_Excerpts from a dataset:_
+---+
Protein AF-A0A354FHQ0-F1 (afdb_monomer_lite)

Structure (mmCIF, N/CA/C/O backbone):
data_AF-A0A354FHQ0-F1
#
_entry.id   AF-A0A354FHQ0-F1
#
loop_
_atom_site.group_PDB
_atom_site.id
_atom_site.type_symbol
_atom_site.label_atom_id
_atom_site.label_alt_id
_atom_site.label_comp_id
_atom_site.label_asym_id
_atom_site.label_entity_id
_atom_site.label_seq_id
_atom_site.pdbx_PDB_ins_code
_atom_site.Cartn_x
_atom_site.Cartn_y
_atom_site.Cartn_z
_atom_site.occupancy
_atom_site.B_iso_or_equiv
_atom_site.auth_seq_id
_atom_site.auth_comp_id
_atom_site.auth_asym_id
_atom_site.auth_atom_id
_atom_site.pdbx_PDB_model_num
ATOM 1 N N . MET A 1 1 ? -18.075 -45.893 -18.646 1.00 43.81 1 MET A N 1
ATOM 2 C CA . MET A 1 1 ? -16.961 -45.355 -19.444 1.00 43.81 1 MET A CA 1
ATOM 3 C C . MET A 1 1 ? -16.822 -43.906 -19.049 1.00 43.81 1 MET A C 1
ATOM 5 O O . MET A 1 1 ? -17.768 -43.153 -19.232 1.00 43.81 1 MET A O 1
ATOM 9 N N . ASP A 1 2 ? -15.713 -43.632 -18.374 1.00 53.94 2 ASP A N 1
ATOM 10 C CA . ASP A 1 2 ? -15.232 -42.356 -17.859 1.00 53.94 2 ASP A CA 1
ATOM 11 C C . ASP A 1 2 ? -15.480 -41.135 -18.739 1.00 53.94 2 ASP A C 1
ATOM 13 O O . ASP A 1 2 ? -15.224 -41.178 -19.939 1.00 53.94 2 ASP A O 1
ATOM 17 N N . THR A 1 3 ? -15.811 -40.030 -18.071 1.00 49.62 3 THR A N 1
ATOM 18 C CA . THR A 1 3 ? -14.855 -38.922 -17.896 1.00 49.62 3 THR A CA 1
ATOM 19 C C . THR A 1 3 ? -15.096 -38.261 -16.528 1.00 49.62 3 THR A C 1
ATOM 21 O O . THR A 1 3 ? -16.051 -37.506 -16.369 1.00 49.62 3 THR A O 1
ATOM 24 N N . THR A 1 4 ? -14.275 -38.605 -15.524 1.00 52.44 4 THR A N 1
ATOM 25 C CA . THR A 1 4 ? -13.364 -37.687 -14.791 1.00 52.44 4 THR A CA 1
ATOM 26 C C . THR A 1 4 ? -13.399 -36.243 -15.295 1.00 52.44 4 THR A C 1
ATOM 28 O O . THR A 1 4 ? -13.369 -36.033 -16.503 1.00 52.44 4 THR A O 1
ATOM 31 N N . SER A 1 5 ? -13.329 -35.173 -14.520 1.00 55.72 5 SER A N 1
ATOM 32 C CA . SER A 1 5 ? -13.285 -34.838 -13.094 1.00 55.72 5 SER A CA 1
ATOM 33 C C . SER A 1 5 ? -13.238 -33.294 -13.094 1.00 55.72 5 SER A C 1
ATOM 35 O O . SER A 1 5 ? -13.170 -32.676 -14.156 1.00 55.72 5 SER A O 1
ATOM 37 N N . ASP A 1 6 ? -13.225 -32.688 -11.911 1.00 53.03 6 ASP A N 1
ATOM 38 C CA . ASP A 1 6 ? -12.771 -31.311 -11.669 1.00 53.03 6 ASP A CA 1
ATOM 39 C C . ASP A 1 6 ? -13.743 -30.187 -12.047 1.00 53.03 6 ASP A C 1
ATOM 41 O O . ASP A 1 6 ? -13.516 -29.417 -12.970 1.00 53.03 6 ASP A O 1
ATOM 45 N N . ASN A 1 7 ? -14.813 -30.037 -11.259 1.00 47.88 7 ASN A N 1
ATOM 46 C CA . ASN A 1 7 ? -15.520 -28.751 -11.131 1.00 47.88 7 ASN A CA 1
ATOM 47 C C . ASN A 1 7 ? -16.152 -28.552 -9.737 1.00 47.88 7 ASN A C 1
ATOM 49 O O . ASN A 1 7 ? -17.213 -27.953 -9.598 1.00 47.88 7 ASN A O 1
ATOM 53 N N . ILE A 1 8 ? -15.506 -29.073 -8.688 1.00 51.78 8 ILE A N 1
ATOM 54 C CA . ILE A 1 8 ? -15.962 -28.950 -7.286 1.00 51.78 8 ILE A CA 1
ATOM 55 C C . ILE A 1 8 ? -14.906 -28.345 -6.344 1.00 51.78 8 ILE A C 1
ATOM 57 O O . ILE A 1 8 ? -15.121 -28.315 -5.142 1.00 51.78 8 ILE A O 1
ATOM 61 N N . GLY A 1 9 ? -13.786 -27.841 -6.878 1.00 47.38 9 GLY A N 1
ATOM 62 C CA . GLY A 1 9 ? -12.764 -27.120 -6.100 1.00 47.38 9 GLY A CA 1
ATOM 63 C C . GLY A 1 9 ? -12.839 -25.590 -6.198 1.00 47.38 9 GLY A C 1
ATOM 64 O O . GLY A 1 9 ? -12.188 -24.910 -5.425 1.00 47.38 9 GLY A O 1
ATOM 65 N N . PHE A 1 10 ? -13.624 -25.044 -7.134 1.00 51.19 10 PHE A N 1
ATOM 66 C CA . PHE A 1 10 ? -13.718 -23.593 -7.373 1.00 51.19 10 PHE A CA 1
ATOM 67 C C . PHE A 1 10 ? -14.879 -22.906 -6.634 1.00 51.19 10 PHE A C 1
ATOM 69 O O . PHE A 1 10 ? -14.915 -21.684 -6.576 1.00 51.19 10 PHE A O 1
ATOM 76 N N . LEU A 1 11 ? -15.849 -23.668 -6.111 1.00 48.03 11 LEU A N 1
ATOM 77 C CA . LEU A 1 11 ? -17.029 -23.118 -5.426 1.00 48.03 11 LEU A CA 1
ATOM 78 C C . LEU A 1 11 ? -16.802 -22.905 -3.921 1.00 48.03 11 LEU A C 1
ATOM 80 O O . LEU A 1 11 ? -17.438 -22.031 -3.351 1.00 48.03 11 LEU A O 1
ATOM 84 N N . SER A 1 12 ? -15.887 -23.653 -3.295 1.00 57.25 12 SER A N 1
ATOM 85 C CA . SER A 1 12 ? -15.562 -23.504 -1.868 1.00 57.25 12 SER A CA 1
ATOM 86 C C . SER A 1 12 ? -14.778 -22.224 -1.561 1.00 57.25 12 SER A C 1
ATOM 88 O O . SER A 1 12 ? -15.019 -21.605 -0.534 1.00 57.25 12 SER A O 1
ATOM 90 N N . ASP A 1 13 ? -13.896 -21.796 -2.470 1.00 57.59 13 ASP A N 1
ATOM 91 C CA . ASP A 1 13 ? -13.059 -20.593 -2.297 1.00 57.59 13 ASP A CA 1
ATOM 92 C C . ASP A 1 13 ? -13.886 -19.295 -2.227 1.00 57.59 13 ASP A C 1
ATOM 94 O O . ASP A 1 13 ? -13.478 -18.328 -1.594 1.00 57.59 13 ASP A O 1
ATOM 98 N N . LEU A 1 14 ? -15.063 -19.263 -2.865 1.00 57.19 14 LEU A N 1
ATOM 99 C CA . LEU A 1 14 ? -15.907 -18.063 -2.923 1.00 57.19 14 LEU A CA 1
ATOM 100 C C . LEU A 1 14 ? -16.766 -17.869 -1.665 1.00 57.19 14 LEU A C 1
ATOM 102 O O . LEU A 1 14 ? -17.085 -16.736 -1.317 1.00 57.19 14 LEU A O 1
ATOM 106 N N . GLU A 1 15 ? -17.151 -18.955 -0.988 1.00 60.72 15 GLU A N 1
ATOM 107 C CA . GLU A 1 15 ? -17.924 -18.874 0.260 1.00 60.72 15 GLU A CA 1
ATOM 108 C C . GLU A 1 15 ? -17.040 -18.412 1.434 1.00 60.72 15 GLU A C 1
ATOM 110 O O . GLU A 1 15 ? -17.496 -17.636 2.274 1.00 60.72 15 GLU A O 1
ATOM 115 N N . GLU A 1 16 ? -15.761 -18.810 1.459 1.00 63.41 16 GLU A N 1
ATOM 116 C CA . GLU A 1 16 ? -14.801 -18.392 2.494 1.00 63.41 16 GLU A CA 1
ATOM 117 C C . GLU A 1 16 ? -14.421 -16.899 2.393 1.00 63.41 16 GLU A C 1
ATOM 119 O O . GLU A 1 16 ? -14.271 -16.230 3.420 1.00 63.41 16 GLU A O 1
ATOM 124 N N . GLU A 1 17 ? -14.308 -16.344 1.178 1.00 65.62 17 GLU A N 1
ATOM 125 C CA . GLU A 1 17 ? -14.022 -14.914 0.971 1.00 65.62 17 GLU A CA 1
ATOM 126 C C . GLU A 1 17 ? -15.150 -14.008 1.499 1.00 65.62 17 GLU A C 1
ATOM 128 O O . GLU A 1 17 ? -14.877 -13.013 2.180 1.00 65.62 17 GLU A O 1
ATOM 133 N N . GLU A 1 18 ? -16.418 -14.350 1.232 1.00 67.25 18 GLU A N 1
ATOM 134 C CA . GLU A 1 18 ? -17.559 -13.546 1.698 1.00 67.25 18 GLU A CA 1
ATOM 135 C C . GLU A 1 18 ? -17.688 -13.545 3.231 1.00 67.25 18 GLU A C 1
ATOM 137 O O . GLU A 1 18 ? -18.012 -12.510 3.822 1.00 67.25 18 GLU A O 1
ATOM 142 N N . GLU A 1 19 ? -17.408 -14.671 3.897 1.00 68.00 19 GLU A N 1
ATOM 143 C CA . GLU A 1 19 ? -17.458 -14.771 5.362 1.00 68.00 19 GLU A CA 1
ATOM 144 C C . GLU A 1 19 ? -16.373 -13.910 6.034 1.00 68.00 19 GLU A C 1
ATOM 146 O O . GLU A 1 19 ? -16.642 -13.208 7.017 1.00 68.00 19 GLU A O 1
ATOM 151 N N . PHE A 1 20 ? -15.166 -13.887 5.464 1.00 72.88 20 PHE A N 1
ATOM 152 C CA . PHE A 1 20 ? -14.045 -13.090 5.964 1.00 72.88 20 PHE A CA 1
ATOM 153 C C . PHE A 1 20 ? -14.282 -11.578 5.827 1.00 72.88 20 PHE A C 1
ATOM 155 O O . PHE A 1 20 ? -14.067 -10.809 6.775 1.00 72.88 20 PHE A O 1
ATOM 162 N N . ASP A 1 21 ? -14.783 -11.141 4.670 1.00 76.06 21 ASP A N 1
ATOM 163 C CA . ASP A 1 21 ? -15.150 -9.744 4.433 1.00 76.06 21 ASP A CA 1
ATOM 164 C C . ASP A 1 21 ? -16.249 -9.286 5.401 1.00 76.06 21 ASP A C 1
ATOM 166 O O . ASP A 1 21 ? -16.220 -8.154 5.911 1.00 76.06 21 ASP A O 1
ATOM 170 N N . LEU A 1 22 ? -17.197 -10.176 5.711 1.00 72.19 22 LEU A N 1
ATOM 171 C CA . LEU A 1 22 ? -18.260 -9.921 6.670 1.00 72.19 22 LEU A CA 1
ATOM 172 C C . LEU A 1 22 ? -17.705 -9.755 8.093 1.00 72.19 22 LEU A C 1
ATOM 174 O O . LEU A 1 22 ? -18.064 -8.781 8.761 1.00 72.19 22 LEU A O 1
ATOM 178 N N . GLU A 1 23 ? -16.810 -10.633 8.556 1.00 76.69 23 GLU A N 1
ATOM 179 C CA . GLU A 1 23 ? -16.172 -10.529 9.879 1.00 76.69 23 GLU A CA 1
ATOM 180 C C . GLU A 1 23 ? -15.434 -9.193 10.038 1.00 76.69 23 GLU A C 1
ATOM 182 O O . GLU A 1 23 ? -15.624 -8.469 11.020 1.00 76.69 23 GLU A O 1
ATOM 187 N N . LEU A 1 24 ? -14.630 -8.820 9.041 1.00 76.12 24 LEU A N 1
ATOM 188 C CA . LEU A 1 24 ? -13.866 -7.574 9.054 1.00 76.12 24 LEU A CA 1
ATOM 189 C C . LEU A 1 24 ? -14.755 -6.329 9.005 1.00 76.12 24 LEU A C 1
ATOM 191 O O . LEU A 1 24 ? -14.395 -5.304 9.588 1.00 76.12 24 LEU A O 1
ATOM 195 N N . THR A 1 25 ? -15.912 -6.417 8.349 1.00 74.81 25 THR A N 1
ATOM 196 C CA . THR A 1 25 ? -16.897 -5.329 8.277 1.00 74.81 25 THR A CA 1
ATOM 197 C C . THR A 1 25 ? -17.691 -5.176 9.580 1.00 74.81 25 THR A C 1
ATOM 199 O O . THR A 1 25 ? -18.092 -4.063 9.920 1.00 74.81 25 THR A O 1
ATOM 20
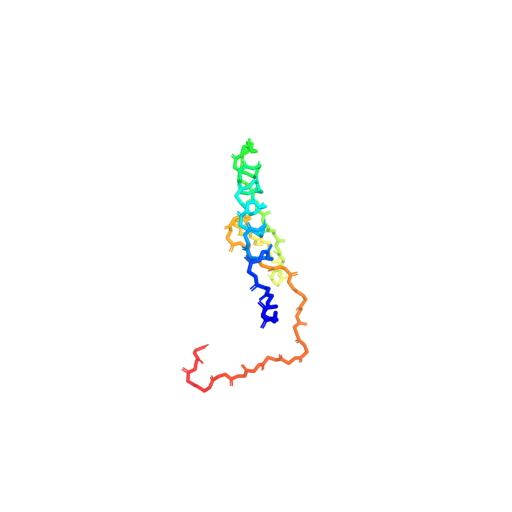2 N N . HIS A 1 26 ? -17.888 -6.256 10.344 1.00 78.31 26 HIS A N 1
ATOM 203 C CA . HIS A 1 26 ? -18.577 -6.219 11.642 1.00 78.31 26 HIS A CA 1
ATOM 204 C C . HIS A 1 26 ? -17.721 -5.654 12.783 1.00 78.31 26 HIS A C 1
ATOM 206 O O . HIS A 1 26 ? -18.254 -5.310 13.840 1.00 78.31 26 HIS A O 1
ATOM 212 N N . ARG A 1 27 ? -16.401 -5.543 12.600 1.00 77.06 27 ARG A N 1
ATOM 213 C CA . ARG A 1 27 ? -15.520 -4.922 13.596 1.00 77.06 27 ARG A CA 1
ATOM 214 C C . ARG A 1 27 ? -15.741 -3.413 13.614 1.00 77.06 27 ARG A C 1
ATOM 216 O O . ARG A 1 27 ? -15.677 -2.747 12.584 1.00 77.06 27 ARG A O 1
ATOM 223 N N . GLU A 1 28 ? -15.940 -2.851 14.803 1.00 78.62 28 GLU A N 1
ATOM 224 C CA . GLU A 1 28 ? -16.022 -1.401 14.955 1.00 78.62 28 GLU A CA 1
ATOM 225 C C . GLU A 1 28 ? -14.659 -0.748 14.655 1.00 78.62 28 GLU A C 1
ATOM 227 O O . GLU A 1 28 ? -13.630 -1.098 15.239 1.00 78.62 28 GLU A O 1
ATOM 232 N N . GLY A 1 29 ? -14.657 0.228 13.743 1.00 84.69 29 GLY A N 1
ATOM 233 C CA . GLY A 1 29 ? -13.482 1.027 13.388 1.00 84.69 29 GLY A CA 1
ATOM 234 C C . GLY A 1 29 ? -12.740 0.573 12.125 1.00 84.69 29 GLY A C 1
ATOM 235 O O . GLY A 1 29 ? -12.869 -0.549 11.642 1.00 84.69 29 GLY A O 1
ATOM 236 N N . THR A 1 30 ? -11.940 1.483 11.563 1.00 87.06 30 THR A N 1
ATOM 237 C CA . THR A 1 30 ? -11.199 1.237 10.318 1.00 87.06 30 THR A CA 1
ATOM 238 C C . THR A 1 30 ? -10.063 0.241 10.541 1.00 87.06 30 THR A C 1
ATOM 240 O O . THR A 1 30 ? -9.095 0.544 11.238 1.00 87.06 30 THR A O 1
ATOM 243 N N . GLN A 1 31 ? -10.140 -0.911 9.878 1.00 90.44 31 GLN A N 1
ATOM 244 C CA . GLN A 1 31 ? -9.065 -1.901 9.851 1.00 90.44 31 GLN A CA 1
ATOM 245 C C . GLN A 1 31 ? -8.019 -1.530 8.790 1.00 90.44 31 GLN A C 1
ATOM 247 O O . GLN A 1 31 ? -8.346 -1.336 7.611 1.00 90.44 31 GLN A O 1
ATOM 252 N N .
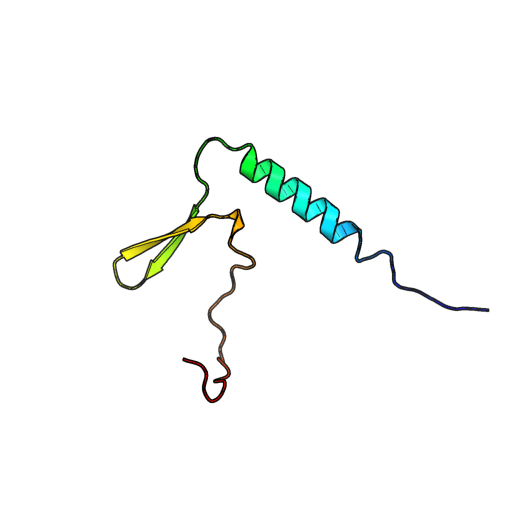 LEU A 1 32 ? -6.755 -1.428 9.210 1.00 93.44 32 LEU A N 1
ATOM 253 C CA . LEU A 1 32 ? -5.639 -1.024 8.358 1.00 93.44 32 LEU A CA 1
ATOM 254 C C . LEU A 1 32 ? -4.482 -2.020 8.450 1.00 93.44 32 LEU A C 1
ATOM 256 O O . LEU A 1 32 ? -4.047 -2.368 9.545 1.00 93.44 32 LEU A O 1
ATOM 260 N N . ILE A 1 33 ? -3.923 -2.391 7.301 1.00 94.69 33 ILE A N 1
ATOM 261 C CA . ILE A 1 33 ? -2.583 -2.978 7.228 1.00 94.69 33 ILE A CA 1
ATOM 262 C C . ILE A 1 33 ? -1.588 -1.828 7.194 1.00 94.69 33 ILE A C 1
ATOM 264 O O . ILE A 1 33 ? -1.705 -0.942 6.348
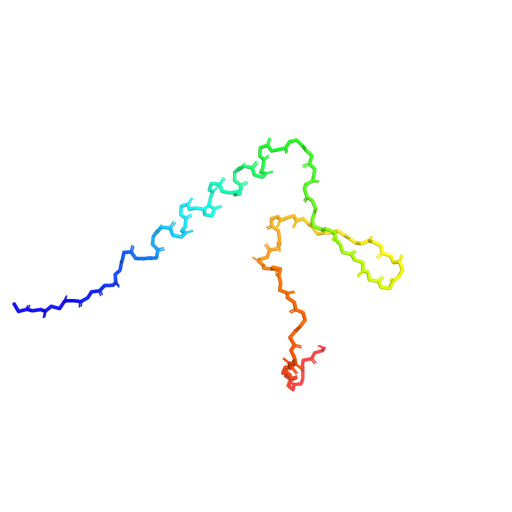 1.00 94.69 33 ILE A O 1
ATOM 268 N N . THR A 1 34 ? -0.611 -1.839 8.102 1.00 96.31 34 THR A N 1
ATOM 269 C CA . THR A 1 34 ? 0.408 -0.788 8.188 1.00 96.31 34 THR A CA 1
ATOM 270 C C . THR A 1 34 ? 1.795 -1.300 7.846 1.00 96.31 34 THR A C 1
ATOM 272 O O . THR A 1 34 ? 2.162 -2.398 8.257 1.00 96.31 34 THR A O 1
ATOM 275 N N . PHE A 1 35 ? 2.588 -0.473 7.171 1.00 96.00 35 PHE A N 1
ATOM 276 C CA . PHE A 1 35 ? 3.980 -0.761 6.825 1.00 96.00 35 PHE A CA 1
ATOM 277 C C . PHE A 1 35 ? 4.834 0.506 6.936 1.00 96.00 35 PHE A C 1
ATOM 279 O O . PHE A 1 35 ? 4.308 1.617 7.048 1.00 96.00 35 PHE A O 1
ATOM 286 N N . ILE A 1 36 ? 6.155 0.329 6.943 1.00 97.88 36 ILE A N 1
+---+
_Work to be completed:_ Look above for the line with "ATOM 166 O O" and the line with "ATOM 223 N N". Copy them and every line between, exactly, but no pictures.

_Solution for this problem:_
ATOM 166 O O . ASP A 1 21 ? -16.220 -8.154 5.911 1.00 76.06 21 ASP A O 1
ATOM 170 N N . LEU A 1 22 ? -17.197 -10.176 5.711 1.00 72.19 22 LEU A N 1
ATOM 171 C CA . LEU A 1 22 ? -18.260 -9.921 6.670 1.00 72.19 22 LEU A CA 1
ATOM 172 C C . LEU A 1 22 ? -17.705 -9.755 8.093 1.00 72.19 22 LEU A C 1
ATOM 174 O O . LEU A 1 22 ? -18.064 -8.781 8.761 1.00 72.19 22 LEU A O 1
ATOM 178 N N . GLU A 1 23 ? -16.810 -10.633 8.556 1.00 76.69 23 GLU A N 1
ATOM 179 C CA . GLU A 1 23 ? -16.172 -10.529 9.879 1.00 76.69 23 GLU A CA 1
ATOM 180 C C . GLU A 1 23 ? -15.434 -9.193 10.038 1.00 76.69 23 GLU A C 1
ATOM 182 O O . GLU A 1 23 ? -15.624 -8.469 11.020 1.00 76.69 23 GLU A O 1
ATOM 187 N N . LEU A 1 24 ? -14.630 -8.820 9.041 1.00 76.12 24 LEU A N 1
ATOM 188 C CA . LEU A 1 24 ? -13.866 -7.574 9.054 1.00 76.12 24 LEU A CA 1
ATOM 189 C C . LEU A 1 24 ? -14.755 -6.329 9.005 1.00 76.12 24 LEU A C 1
ATOM 191 O O . LEU A 1 24 ? -14.395 -5.304 9.588 1.00 76.12 24 LEU A O 1
ATOM 195 N N . THR A 1 25 ? -15.912 -6.417 8.349 1.00 74.81 25 THR A N 1
ATOM 196 C CA . THR A 1 25 ? -16.897 -5.329 8.277 1.00 74.81 25 THR A CA 1
ATOM 197 C C . THR A 1 25 ? -17.691 -5.176 9.580 1.00 74.81 25 THR A C 1
ATOM 199 O O . THR A 1 25 ? -18.092 -4.063 9.920 1.00 74.81 25 THR A O 1
ATOM 20
2 N N . HIS A 1 26 ? -17.888 -6.256 10.344 1.00 78.31 26 HIS A N 1
ATOM 203 C CA . HIS A 1 26 ? -18.577 -6.219 11.642 1.00 78.31 26 HIS A CA 1
ATOM 204 C C . HIS A 1 26 ? -17.721 -5.654 12.783 1.00 78.31 26 HIS A C 1
ATOM 206 O O . HIS A 1 26 ? -18.254 -5.310 13.840 1.00 78.31 26 HIS A O 1
ATOM 212 N N . ARG A 1 27 ? -16.401 -5.543 12.600 1.00 77.06 27 ARG A N 1
ATOM 213 C CA . ARG A 1 27 ? -15.520 -4.922 13.596 1.00 77.06 27 ARG A CA 1
ATOM 214 C C . ARG A 1 27 ? -15.741 -3.413 13.614 1.00 77.06 27 ARG A C 1
ATOM 216 O O . ARG A 1 27 ? -15.677 -2.747 12.584 1.00 77.06 27 ARG A O 1
ATOM 223 N N . GLU A 1 28 ? -15.940 -2.851 14.803 1.00 78.62 28 GLU A N 1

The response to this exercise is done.